**Installing and Importing Dependencies**

In [None]:
from google.colab import drive
drive.mount('/content/drive')

In [None]:
import os

In [None]:
# Ensure dependencies are installed

dependencies = [
    "numpy",
    "pandas",
    "matplotlib",
    "tweetnlp",
    "datetime,"
]

for dependency in dependencies:
  os.system(f"pip3 install {dependency}")

In [None]:
import numpy as np
import pandas as pd
import matplotlib.pyplot as plt
import datetime

import tweetnlp

In [None]:
os.chdir("drive/MyDrive/sentiment_bot")

**Sentiment Analysis Model Loading**

In [None]:
model = tweetnlp.load_model("sentiment")

In [None]:
def get_sentiment(s: str) -> int:
  sentiment = model.sentiment(s)['label']

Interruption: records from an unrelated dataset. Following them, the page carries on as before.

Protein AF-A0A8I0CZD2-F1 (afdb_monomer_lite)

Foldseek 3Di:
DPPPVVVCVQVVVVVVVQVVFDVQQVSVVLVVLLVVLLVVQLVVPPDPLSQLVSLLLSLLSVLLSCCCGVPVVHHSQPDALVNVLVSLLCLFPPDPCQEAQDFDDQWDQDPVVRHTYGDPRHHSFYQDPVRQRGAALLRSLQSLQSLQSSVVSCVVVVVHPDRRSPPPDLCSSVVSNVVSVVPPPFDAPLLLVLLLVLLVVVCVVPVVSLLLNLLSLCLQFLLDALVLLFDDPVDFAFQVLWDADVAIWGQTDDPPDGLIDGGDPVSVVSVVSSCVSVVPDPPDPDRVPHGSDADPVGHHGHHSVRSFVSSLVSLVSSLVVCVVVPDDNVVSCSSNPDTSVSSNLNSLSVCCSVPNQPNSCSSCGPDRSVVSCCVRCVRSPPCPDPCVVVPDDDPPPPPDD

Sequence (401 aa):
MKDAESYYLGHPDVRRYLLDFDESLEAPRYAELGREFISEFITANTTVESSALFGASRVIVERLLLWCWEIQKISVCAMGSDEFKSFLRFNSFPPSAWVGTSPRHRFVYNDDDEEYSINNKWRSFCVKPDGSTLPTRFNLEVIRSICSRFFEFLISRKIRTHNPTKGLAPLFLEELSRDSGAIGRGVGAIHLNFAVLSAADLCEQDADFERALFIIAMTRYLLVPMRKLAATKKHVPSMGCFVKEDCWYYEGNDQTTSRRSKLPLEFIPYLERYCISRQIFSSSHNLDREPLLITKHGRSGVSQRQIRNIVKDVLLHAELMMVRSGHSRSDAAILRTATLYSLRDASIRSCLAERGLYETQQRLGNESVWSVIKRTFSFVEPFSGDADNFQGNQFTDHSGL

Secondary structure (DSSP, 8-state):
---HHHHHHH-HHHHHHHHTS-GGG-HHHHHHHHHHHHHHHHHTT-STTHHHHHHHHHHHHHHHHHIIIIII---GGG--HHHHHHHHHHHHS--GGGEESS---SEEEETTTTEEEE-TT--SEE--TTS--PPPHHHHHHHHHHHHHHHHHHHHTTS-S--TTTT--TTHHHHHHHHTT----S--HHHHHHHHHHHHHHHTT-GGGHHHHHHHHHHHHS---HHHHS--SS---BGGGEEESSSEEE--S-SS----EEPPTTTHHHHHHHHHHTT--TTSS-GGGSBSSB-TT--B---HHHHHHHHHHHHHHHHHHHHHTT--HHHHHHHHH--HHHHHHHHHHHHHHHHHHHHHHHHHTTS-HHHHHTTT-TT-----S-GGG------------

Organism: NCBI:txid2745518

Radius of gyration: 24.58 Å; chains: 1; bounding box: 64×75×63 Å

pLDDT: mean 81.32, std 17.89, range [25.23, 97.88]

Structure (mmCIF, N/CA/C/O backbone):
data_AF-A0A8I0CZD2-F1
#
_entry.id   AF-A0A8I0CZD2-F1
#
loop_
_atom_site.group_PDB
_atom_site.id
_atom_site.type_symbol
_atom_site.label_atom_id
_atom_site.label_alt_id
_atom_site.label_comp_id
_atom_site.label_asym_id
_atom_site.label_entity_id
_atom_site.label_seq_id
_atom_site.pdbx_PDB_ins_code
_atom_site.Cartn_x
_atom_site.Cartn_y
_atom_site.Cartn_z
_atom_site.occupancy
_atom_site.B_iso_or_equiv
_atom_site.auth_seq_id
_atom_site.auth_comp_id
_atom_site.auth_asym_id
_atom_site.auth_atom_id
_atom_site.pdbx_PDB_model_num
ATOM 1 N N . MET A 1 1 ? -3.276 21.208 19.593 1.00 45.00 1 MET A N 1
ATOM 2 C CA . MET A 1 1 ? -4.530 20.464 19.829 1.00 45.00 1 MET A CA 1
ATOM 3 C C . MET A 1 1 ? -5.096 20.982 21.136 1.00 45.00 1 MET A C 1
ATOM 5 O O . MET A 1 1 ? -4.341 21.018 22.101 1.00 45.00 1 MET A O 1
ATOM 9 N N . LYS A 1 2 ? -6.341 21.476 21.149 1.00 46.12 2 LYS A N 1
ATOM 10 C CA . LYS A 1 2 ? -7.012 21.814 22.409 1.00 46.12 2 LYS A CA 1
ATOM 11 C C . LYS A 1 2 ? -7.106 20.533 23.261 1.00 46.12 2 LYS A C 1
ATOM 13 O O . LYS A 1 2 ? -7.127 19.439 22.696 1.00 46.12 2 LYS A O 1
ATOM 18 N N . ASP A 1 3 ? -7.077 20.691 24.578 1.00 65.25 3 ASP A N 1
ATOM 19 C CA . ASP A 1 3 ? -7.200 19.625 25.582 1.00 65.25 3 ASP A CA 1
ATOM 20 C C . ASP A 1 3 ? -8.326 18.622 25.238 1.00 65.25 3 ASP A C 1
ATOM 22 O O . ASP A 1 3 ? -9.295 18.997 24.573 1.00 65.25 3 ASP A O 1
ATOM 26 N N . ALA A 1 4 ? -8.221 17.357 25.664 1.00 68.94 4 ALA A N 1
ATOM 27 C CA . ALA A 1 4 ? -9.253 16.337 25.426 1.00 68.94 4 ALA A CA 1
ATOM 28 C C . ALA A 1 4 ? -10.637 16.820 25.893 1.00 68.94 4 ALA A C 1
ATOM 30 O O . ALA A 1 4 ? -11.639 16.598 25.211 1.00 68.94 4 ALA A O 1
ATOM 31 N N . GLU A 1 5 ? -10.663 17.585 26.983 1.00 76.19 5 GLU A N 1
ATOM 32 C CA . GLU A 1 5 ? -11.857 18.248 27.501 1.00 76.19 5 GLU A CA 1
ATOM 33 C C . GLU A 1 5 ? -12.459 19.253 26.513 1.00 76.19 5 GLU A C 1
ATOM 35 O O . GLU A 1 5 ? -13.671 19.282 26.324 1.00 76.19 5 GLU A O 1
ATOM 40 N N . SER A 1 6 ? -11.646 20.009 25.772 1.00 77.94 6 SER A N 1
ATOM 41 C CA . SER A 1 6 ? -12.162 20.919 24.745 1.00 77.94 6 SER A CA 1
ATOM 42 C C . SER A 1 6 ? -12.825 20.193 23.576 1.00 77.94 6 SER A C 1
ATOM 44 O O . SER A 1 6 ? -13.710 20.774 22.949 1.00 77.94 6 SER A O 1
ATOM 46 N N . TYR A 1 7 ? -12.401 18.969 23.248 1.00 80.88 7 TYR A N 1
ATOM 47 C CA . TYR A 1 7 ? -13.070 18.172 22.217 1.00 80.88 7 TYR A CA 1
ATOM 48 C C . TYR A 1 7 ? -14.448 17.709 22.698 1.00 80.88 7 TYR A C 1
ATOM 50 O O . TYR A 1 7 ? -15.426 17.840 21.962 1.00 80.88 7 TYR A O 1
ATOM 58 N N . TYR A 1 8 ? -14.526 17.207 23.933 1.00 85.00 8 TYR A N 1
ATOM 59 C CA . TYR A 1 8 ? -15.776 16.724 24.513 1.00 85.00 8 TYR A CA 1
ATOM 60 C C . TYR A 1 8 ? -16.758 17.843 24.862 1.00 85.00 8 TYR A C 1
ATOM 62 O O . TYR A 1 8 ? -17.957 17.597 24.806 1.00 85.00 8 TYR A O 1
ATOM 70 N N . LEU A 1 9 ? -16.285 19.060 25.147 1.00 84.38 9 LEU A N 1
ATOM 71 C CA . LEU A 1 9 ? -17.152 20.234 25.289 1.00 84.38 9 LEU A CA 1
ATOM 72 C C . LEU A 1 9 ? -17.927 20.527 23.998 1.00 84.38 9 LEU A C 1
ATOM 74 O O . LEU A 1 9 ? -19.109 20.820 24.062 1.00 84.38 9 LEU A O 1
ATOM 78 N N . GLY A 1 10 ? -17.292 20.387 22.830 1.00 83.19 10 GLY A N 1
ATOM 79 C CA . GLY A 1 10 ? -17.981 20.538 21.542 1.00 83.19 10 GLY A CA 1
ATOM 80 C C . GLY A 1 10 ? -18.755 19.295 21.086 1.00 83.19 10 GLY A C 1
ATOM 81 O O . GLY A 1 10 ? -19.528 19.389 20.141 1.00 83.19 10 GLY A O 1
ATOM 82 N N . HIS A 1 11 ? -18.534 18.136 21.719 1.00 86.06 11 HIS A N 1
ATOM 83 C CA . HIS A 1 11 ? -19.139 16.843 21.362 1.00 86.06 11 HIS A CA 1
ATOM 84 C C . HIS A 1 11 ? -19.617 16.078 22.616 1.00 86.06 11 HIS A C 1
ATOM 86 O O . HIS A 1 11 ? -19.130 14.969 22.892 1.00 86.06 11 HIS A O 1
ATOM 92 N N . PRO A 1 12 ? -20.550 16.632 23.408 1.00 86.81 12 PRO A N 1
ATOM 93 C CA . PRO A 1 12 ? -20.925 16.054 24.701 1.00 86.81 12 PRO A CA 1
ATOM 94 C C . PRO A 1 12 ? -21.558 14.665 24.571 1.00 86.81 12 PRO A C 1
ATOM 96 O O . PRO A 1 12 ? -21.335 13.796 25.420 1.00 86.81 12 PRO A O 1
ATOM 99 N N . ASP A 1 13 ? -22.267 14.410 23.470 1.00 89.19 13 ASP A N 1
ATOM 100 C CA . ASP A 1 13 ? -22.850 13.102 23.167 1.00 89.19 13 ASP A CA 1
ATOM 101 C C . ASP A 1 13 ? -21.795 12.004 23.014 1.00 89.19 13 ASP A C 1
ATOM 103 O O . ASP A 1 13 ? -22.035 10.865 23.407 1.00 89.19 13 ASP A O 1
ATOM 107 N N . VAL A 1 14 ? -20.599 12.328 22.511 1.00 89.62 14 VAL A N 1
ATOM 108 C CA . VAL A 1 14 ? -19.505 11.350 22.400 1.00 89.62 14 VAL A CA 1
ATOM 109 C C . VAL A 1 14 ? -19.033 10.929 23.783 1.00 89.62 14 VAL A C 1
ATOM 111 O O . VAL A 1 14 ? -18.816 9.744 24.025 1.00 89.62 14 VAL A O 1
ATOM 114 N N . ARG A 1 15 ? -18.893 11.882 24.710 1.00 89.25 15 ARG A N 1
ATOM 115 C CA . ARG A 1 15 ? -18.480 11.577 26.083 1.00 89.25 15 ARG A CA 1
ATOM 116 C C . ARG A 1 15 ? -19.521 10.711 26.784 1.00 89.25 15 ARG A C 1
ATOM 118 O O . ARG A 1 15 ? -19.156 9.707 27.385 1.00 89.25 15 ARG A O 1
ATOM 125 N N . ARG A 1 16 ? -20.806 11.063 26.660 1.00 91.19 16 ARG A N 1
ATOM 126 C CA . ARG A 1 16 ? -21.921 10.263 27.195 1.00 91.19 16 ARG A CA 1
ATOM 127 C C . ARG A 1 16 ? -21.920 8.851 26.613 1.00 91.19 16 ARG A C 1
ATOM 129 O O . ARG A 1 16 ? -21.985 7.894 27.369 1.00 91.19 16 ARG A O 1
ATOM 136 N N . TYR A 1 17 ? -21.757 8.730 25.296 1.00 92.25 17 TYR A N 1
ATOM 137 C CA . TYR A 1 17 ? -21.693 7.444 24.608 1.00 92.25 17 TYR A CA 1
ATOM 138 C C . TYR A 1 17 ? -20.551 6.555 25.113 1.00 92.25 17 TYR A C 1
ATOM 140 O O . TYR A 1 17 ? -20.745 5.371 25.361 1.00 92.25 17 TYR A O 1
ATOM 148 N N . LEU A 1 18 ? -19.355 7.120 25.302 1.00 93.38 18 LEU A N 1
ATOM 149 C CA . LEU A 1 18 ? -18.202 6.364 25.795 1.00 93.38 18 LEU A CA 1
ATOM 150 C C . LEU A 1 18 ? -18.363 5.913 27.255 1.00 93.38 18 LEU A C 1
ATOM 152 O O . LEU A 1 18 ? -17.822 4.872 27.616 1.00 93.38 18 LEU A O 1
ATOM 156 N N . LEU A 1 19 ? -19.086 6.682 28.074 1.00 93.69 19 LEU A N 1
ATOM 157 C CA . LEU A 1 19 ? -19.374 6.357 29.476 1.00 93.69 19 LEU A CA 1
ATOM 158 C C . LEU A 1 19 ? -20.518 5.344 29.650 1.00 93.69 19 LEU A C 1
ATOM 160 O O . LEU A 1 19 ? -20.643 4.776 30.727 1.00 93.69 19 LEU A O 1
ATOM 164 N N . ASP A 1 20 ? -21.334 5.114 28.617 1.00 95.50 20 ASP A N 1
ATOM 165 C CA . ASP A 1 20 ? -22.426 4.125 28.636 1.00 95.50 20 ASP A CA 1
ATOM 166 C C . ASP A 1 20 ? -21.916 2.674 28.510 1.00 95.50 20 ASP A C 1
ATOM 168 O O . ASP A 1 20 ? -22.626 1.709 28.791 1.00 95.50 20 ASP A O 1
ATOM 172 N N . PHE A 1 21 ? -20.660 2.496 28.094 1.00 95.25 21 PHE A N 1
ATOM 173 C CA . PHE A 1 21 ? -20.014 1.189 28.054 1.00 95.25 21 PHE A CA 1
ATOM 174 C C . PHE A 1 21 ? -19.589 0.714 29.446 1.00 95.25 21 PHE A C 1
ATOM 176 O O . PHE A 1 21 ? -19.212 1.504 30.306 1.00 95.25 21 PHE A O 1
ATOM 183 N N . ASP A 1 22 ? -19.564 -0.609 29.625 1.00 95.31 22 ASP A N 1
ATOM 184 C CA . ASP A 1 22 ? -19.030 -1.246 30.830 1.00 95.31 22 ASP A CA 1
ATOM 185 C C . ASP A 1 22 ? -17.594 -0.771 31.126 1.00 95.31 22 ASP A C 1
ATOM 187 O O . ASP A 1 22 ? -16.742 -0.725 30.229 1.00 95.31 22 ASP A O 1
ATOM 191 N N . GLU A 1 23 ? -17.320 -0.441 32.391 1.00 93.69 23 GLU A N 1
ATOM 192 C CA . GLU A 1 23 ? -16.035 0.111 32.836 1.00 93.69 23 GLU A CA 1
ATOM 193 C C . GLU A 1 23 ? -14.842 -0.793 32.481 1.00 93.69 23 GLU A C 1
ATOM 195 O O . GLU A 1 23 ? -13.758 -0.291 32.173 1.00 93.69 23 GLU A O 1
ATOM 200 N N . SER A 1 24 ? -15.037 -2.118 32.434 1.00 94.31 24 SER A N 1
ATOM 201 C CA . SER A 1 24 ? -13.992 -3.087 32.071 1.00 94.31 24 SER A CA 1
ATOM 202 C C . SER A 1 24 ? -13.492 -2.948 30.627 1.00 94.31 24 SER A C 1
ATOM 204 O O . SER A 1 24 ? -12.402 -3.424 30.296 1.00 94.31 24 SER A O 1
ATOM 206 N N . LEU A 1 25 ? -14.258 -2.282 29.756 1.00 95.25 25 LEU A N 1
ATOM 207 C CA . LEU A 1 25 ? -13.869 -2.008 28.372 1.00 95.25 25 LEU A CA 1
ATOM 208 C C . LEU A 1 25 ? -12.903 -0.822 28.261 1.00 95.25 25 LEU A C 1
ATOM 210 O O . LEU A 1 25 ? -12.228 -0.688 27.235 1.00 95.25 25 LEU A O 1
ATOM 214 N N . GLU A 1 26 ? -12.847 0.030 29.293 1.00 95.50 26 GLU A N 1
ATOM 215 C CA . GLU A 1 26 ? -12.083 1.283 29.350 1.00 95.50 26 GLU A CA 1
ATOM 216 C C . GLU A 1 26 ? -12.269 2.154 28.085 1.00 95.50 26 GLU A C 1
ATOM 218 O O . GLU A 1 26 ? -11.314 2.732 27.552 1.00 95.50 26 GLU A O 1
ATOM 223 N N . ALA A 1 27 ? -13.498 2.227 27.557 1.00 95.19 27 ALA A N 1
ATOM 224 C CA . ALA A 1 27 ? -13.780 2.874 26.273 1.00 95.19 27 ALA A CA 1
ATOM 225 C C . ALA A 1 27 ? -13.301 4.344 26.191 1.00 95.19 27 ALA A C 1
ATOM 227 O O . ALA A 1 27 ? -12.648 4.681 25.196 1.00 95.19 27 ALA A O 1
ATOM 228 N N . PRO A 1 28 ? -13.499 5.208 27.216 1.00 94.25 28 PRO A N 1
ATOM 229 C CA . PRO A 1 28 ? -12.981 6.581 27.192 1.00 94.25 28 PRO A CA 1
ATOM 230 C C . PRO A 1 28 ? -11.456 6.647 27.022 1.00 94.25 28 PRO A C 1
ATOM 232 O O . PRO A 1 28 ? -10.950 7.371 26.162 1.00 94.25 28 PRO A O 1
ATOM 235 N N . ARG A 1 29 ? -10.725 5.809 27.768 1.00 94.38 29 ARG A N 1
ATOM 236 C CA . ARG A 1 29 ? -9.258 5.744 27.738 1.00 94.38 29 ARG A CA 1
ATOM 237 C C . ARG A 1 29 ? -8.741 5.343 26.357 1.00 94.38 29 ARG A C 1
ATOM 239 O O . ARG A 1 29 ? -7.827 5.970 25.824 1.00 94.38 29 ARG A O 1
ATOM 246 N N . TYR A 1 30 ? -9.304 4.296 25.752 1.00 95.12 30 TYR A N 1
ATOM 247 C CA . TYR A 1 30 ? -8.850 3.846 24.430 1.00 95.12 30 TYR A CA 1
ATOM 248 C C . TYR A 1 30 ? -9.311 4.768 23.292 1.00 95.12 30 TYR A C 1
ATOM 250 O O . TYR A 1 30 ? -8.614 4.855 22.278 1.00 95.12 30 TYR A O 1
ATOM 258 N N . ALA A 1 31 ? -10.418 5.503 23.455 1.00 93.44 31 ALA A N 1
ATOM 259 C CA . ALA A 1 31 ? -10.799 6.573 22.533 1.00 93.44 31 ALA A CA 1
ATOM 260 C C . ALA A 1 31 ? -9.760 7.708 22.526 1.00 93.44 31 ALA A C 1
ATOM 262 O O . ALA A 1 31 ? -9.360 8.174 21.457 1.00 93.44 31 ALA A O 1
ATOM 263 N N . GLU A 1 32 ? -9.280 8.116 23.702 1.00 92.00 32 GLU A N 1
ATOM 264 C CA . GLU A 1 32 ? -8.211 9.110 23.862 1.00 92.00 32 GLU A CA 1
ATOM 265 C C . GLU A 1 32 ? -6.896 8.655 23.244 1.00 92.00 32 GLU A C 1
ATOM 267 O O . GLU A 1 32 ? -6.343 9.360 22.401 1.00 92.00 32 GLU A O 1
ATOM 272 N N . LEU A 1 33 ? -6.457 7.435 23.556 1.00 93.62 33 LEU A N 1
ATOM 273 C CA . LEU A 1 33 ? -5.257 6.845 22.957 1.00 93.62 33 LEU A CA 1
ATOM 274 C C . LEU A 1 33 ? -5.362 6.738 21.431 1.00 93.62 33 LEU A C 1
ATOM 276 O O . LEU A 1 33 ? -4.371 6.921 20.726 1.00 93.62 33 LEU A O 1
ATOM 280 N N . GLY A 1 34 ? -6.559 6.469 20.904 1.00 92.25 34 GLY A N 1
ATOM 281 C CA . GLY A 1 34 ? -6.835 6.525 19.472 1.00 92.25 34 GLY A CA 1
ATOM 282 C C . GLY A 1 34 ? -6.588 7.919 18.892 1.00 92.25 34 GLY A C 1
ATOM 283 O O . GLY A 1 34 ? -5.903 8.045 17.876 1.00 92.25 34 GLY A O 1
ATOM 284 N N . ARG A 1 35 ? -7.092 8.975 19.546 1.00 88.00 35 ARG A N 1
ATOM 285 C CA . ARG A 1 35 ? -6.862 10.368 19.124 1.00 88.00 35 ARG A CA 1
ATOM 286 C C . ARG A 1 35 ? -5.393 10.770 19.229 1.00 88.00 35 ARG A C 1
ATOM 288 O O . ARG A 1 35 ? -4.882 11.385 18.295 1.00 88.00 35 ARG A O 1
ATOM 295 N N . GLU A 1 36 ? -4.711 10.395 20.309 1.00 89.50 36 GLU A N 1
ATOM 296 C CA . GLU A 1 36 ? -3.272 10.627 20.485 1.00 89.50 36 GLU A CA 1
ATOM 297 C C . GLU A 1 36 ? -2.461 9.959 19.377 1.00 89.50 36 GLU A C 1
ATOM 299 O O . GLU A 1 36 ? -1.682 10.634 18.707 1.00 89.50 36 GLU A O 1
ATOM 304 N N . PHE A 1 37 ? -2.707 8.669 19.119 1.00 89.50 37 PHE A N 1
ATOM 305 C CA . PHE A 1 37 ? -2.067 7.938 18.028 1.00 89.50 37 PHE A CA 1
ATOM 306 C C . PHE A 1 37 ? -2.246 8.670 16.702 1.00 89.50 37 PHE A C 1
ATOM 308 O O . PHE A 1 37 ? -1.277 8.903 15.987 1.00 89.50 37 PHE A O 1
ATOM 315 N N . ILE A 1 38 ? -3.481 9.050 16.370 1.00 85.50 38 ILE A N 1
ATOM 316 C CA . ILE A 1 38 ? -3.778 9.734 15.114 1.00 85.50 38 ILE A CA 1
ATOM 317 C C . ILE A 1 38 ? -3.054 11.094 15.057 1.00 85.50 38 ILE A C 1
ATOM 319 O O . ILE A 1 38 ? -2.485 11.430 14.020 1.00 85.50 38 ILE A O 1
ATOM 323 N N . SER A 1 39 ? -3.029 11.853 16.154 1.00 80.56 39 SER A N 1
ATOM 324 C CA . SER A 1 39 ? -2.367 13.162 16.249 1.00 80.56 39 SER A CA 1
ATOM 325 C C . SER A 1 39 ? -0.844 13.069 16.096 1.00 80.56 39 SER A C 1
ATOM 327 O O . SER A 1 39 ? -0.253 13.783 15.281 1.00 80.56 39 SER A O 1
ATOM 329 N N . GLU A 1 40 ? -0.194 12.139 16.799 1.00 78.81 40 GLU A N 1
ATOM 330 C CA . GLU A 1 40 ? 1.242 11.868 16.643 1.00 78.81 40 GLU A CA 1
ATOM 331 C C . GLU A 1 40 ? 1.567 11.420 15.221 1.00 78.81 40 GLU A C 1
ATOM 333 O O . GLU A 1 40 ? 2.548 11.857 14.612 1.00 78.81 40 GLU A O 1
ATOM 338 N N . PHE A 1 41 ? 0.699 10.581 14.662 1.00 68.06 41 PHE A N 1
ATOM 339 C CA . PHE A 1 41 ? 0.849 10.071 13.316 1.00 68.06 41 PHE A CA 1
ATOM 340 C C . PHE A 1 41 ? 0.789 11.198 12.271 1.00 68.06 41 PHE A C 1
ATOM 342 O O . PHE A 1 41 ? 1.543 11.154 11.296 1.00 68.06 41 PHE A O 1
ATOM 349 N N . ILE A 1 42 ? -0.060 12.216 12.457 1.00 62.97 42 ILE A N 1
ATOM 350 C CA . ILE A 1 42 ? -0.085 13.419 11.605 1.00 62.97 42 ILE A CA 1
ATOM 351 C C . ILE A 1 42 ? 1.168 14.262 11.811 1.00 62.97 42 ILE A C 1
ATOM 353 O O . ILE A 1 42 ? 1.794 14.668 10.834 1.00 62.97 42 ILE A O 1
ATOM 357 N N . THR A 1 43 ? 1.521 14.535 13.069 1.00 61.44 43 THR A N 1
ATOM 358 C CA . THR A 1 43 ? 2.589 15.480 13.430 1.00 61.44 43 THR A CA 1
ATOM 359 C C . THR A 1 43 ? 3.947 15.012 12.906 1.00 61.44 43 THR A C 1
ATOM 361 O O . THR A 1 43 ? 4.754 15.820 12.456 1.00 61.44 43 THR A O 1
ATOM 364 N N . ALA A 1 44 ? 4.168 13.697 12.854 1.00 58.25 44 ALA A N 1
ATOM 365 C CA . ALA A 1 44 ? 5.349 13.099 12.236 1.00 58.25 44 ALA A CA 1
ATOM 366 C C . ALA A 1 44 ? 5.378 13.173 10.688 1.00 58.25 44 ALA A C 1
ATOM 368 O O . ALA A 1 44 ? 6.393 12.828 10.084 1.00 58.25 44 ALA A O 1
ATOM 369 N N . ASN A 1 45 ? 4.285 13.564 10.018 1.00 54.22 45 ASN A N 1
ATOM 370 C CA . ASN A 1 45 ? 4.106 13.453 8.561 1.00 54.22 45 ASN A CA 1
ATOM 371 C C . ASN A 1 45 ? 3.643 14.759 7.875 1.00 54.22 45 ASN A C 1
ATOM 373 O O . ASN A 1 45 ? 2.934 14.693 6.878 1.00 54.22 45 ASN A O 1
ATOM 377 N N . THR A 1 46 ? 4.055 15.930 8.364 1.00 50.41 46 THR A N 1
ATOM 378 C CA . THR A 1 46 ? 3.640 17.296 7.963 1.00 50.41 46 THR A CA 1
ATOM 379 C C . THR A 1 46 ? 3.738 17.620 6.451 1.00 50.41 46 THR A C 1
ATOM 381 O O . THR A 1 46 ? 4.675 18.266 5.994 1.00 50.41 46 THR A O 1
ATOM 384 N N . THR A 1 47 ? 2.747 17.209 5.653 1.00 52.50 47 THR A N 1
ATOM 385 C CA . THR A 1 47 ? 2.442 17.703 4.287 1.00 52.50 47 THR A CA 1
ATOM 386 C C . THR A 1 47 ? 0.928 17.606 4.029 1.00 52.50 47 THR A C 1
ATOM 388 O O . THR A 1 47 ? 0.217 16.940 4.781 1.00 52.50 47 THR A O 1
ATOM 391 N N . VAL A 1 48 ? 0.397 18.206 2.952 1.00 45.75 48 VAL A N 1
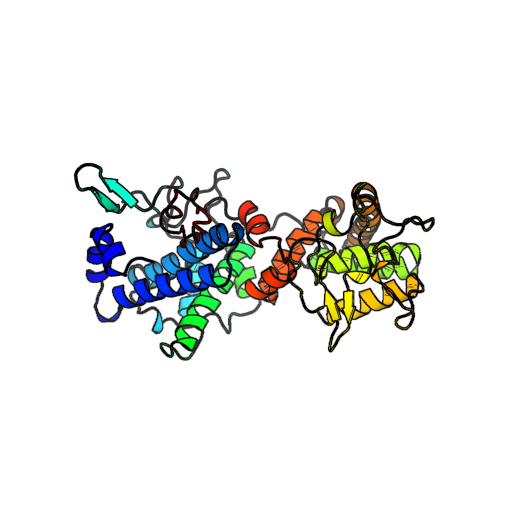ATOM 392 C CA . VAL A 1 48 ? -1.011 18.037 2.489 1.00 45.75 48 VAL A CA 1
ATOM 393 C C . VAL A 1 48 ? -1.406 16.549 2.343 1.00 45.75 48 VAL A C 1
ATOM 395 O O . VAL A 1 48 ? -2.572 16.174 2.449 1.00 45.75 48 VAL A O 1
ATOM 398 N N . GLU A 1 49 ? -0.421 15.667 2.173 1.00 50.56 49 GLU A N 1
ATOM 399 C CA . GLU A 1 49 ? -0.569 14.214 2.044 1.00 50.56 49 GLU A CA 1
ATOM 400 C C . GLU A 1 49 ? -0.840 13.505 3.390 1.00 50.56 49 GLU A C 1
ATOM 402 O O . GLU A 1 49 ? -1.325 12.369 3.390 1.00 50.56 49 GLU A O 1
ATOM 407 N N . SER A 1 50 ? -0.612 14.184 4.526 1.00 56.66 50 SER A N 1
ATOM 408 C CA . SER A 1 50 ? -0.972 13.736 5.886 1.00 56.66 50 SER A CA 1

  if sentiment == 'positive':
    return 1
  elif sentiment == 'negative':
    return -1
  else:
    return 0

In [None]:
tweets = pd.read_csv('stock.csv', on_bad_lines='skip')

In [None]:
tweets = tweets.dropna()
tweets = tweets[tweets['category']=='stock_images']
tweets = tweets.drop(columns=['tweet_url', 'tweet_type', 'price_of_ticker', 'change_of_ticker', 'category'])

In [None]:
def tickers_to_array(s:str)->list[str]:
  s = s[1:-1].split(', ')
  tickers = []
  for ticker in s:
    tickers.append(ticker[2:-1])
  return tickers

tweets['tickers_mentioned'] = tweets['tickers_mentioned'].transform(lambda x: tickers_to_array(x))
tweets['timestamp'] = tweets['timestamp'].transform(lambda x: pd.Timestamp(x[:10]))

In [None]:
class Trade:
  def __init__(self, ticker: str, dir: bool, strength: int):
    self.ticker = ticker
    self.dir = dir
    self.strength = strength

In [None]:
curr_date = str(datetime.datetime.now())
curr_date = "".join(c for c in curr_date if c.isnumeric())

In [None]:
def get_best_trade(date: pd.Timestamp) -> Trade:
  ticker_data = tweets[tweets['timestamp'] == date]

  tickers = {}

  for index, row in ticker_data.iterrows():
    sentiment = get_sentiment(row['tweet_text'])

    for ticker in row['tickers_mentioned']:
      if ticker not in tickers:
        tickers[ticker] = sentiment
      else:
        tickers[ticker] += sentiment

  best_ticker = max(tickers, key=tickers.get)
  worst_ticker = min(tickers, key=tickers.get)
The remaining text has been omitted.